St. Luke's Church is a Church of England parish church in Burton, Dorset, England. It was designed by Benjamin Ferrey & Son and opened in 1875. The church has been a Grade II listed building since 1976. Historic England describe St Luke's as a "pleasing Victorian Gothic village church", with "a careful use of materials", "good Victorian fittings" and "a sense of honest simplicity".

==History==
St Luke's was built to replace an earlier chapel of ease which had been erected in Burton around 1836. A plot of land for the new church was donated by Sir George Tapps-Gervis-Meyrick of Hinton Admiral and the plans drawn up by Messrs. Benjamin Ferrey & Son. The foundation stone was laid by the Bishop of Winchester, the Right Rev. Harold Browne, on 15 April 1874 and the church built by Mr. Joseph Lander of Burton.

St Luke's was opened on 25 October 1875, but not consecrated until 2 November 1876 by the Right Rev Dr. Francis McDougall, suffragan to the Bishop of Winchester. Burton became its own parish in 1877, with St Luke's as the parish church.

==Architecture==
St Luke's is built of red brick, with dressings in Bath stone and roofs of blue slate, in the Early Gothic style. It was designed to accommodate over 300 persons, and is made up of a nave, chancel, south transept, vestry and south porch. The turret on the west gable contains one bell. Internal fittings include a stone font, oak lectern and reading desk. The benches and chairs are carved from deal. The church's floor was laid with concrete and wood, and the chancel paved with encaustic tiles from Minton, Hollands and Co.
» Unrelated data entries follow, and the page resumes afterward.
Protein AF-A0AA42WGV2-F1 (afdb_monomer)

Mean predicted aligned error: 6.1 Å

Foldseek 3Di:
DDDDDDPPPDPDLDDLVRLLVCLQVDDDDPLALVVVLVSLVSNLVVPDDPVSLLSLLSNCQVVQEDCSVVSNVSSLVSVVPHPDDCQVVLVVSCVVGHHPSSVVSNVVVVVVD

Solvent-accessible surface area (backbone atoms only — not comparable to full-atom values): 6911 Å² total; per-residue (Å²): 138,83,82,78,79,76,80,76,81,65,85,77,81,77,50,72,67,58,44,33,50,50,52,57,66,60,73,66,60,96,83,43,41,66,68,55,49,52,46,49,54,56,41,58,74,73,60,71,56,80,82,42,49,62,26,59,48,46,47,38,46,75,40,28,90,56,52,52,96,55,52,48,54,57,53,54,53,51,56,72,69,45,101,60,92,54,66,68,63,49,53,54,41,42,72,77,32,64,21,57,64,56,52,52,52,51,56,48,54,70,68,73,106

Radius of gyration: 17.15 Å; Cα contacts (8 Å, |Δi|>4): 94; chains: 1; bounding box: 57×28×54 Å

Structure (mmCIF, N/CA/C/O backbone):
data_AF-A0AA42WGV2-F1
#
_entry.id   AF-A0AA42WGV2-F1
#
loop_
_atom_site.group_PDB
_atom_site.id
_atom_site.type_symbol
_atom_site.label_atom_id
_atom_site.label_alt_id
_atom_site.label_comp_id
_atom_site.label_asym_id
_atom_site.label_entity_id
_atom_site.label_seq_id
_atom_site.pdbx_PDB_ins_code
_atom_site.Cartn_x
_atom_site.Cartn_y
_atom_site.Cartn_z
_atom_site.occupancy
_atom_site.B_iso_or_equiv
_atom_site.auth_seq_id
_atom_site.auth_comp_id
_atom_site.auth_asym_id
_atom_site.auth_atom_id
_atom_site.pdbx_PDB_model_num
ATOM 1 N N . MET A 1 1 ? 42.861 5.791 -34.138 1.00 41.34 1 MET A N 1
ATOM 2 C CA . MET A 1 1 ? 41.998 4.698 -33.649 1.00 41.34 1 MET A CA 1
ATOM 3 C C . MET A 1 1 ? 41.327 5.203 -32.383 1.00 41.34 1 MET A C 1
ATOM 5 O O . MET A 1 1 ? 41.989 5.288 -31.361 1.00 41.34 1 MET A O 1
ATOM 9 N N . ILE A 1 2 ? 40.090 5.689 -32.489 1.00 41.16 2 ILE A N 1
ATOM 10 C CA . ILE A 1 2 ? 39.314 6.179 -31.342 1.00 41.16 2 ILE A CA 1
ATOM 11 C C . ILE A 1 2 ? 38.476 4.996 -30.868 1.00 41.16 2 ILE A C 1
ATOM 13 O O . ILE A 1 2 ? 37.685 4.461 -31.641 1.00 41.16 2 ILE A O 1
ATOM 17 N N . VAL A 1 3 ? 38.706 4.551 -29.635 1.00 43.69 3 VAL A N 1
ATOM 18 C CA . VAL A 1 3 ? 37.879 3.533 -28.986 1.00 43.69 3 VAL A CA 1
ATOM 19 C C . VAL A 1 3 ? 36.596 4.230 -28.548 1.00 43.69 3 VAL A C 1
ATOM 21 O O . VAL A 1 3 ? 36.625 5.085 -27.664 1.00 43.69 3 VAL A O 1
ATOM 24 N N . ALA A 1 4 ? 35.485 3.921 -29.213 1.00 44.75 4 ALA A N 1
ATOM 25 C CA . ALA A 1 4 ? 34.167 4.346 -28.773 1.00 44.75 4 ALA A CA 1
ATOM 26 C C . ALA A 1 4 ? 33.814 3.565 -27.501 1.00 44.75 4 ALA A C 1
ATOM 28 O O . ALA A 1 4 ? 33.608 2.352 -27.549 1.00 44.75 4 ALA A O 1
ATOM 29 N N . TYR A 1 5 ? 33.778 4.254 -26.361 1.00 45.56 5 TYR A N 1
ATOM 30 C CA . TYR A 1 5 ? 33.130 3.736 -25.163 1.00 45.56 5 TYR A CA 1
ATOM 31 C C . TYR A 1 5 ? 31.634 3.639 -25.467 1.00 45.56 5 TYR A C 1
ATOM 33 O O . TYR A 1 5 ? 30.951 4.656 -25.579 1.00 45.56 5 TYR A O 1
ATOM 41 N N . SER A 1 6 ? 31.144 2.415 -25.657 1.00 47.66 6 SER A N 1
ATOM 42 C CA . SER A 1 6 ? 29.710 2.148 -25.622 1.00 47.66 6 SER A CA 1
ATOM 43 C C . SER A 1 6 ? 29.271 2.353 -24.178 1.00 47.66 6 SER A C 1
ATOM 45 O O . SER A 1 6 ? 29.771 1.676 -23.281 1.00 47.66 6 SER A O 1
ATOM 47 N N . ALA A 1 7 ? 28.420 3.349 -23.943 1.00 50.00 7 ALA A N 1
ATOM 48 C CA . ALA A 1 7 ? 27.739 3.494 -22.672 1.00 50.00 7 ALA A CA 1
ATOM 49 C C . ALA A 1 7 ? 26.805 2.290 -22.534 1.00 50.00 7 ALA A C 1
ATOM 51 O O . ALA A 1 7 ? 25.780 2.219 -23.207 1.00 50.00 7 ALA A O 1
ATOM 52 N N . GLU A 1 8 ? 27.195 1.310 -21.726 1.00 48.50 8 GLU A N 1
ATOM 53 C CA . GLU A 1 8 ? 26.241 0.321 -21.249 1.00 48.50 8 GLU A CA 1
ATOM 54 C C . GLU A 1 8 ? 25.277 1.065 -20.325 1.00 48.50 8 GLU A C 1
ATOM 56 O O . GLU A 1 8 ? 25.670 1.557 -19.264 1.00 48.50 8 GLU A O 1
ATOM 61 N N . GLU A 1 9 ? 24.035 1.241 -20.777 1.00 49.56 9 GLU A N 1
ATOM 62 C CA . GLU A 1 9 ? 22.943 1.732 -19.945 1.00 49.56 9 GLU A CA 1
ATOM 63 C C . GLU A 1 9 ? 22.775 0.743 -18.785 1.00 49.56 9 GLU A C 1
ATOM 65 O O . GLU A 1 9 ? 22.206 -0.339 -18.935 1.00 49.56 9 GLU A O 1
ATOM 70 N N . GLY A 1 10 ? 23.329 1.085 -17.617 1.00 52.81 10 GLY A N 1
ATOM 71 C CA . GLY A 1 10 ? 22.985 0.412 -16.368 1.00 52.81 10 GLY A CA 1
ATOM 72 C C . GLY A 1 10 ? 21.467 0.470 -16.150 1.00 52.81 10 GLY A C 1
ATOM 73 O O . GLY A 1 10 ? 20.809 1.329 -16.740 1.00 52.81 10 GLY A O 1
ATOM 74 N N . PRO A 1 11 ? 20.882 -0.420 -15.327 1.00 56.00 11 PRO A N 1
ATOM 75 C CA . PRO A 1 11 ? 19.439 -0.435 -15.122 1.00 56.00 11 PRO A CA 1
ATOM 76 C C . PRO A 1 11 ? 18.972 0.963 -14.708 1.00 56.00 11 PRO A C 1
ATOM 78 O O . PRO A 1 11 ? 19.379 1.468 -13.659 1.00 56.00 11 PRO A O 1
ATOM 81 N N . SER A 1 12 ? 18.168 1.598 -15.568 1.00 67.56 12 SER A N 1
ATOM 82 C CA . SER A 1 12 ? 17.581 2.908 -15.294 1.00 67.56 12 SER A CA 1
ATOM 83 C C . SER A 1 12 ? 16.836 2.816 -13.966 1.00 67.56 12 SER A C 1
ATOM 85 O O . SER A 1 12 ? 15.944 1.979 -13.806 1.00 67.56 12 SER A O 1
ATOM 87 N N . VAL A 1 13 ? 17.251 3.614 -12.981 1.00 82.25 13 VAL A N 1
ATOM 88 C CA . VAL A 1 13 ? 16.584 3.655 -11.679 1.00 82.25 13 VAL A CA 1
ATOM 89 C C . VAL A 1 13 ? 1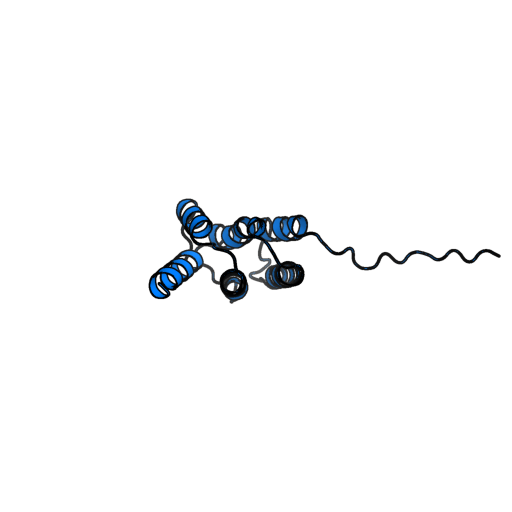5.185 4.216 -11.909 1.00 82.25 13 VAL A C 1
ATOM 91 O O . VAL A 1 13 ? 15.043 5.383 -12.268 1.00 82.25 13 VAL A O 1
ATOM 94 N N . ARG A 1 14 ? 14.166 3.371 -11.729 1.00 93.19 14 ARG A N 1
ATOM 95 C CA . ARG A 1 14 ? 12.762 3.766 -11.864 1.00 93.19 14 ARG A CA 1
ATOM 96 C C . ARG A 1 14 ? 12.389 4.784 -10.792 1.00 93.19 14 ARG A C 1
ATOM 98 O O . ARG A 1 14 ? 12.848 4.707 -9.652 1.00 93.19 14 ARG A O 1
ATOM 105 N N . THR A 1 15 ? 11.556 5.739 -11.170 1.00 95.00 15 THR A N 1
ATOM 106 C CA . THR A 1 15 ? 10.997 6.758 -10.282 1.00 95.00 15 THR A CA 1
ATOM 107 C C . THR A 1 15 ? 9.854 6.194 -9.437 1.00 95.00 15 THR A C 1
ATOM 109 O O . THR A 1 15 ? 9.230 5.195 -9.796 1.00 95.00 15 THR A O 1
ATOM 112 N N . GLU A 1 16 ? 9.527 6.879 -8.336 1.00 95.38 16 GLU A N 1
ATOM 113 C CA . GLU A 1 16 ? 8.361 6.556 -7.496 1.00 95.38 16 GLU A CA 1
ATOM 114 C C . GLU A 1 16 ? 7.075 6.448 -8.320 1.00 95.38 16 GLU A C 1
ATOM 116 O O . GLU A 1 16 ? 6.342 5.473 -8.192 1.00 95.38 16 GLU A O 1
ATOM 121 N N . ASN A 1 17 ? 6.846 7.400 -9.227 1.00 95.56 17 ASN A N 1
ATOM 122 C CA . ASN A 1 17 ? 5.643 7.437 -10.055 1.00 95.56 17 ASN A CA 1
ATOM 123 C C . ASN A 1 17 ? 5.538 6.244 -11.012 1.00 95.56 17 ASN A C 1
ATOM 125 O O . ASN A 1 17 ? 4.441 5.735 -11.223 1.00 95.56 17 ASN A O 1
ATOM 129 N N . GLU A 1 18 ? 6.655 5.799 -11.593 1.00 96.94 18 GLU A N 1
ATOM 130 C CA . GLU A 1 18 ? 6.667 4.634 -12.485 1.00 96.94 18 GLU A CA 1
ATOM 131 C C . GLU A 1 18 ? 6.333 3.356 -11.715 1.00 96.94 18 GLU A C 1
ATOM 133 O O . GLU A 1 18 ? 5.480 2.580 -12.140 1.00 96.94 18 GLU A O 1
ATOM 138 N N . ILE A 1 19 ? 6.944 3.165 -10.543 1.00 97.44 19 ILE A N 1
ATOM 139 C CA . ILE A 1 19 ? 6.688 1.983 -9.715 1.00 97.44 19 ILE A CA 1
ATOM 140 C C . ILE A 1 19 ? 5.252 2.011 -9.172 1.00 97.44 19 ILE A C 1
ATOM 142 O O . ILE A 1 19 ? 4.556 0.999 -9.219 1.00 97.44 19 ILE A O 1
ATOM 146 N N . ALA A 1 20 ? 4.771 3.167 -8.708 1.00 97.25 20 ALA A N 1
ATOM 147 C CA . ALA A 1 20 ? 3.404 3.330 -8.219 1.00 97.25 20 ALA A CA 1
ATOM 148 C C . ALA A 1 20 ? 2.357 3.071 -9.317 1.00 97.25 20 ALA A C 1
ATOM 150 O O . ALA A 1 20 ? 1.314 2.475 -9.041 1.00 97.25 20 ALA A O 1
ATOM 151 N N . ALA A 1 21 ? 2.630 3.471 -10.564 1.00 97.50 21 ALA A N 1
ATOM 152 C CA . ALA A 1 21 ? 1.765 3.161 -11.701 1.00 97.50 21 ALA A CA 1
ATOM 153 C C . ALA 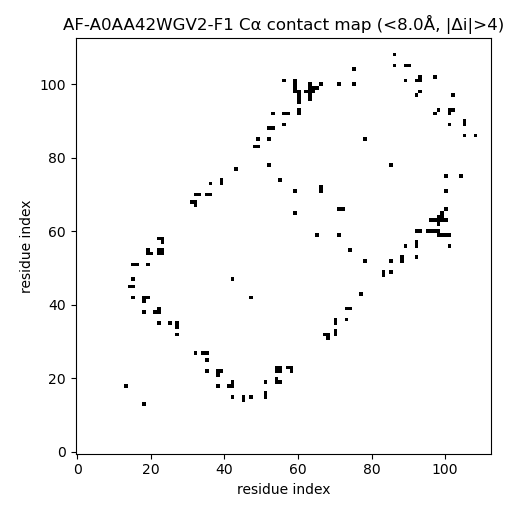A 1 21 ? 1.697 1.647 -11.968 1.00 97.50 21 ALA A C 1
ATOM 155 O O . ALA A 1 21 ? 0.604 1.110 -12.167 1.00 97.50 21 ALA A O 1
ATOM 156 N N . ASP A 1 22 ? 2.830 0.948 -11.895 1.00 98.12 22 ASP A N 1
ATOM 157 C CA . ASP A 1 22 ? 2.875 -0.508 -12.055 1.00 98.12 22 ASP A CA 1
ATOM 158 C C . ASP A 1 22 ? 2.154 -1.238 -10.915 1.00 98.12 22 ASP A C 1
ATOM 160 O O . ASP A 1 22 ? 1.406 -2.184 -11.166 1.00 98.12 22 ASP A O 1
ATOM 164 N N . VAL A 1 23 ? 2.309 -0.777 -9.668 1.00 98.12 23 VAL A N 1
ATOM 165 C CA . VAL A 1 23 ? 1.551 -1.295 -8.514 1.00 98.12 23 VAL A CA 1
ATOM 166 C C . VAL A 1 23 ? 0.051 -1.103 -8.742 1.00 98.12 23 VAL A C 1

At the time of its opening in 1875, it was intended to commence work on the addition of a north transept and enlargement of the chancel in the near future. Owing to limited funds, temporary walls had been erected with this intention, but the proposed work was never carried out. The stained glass of the east and west windows was installed by Thomas Figgis Curtis of Ward and Hughes in 1899–1900.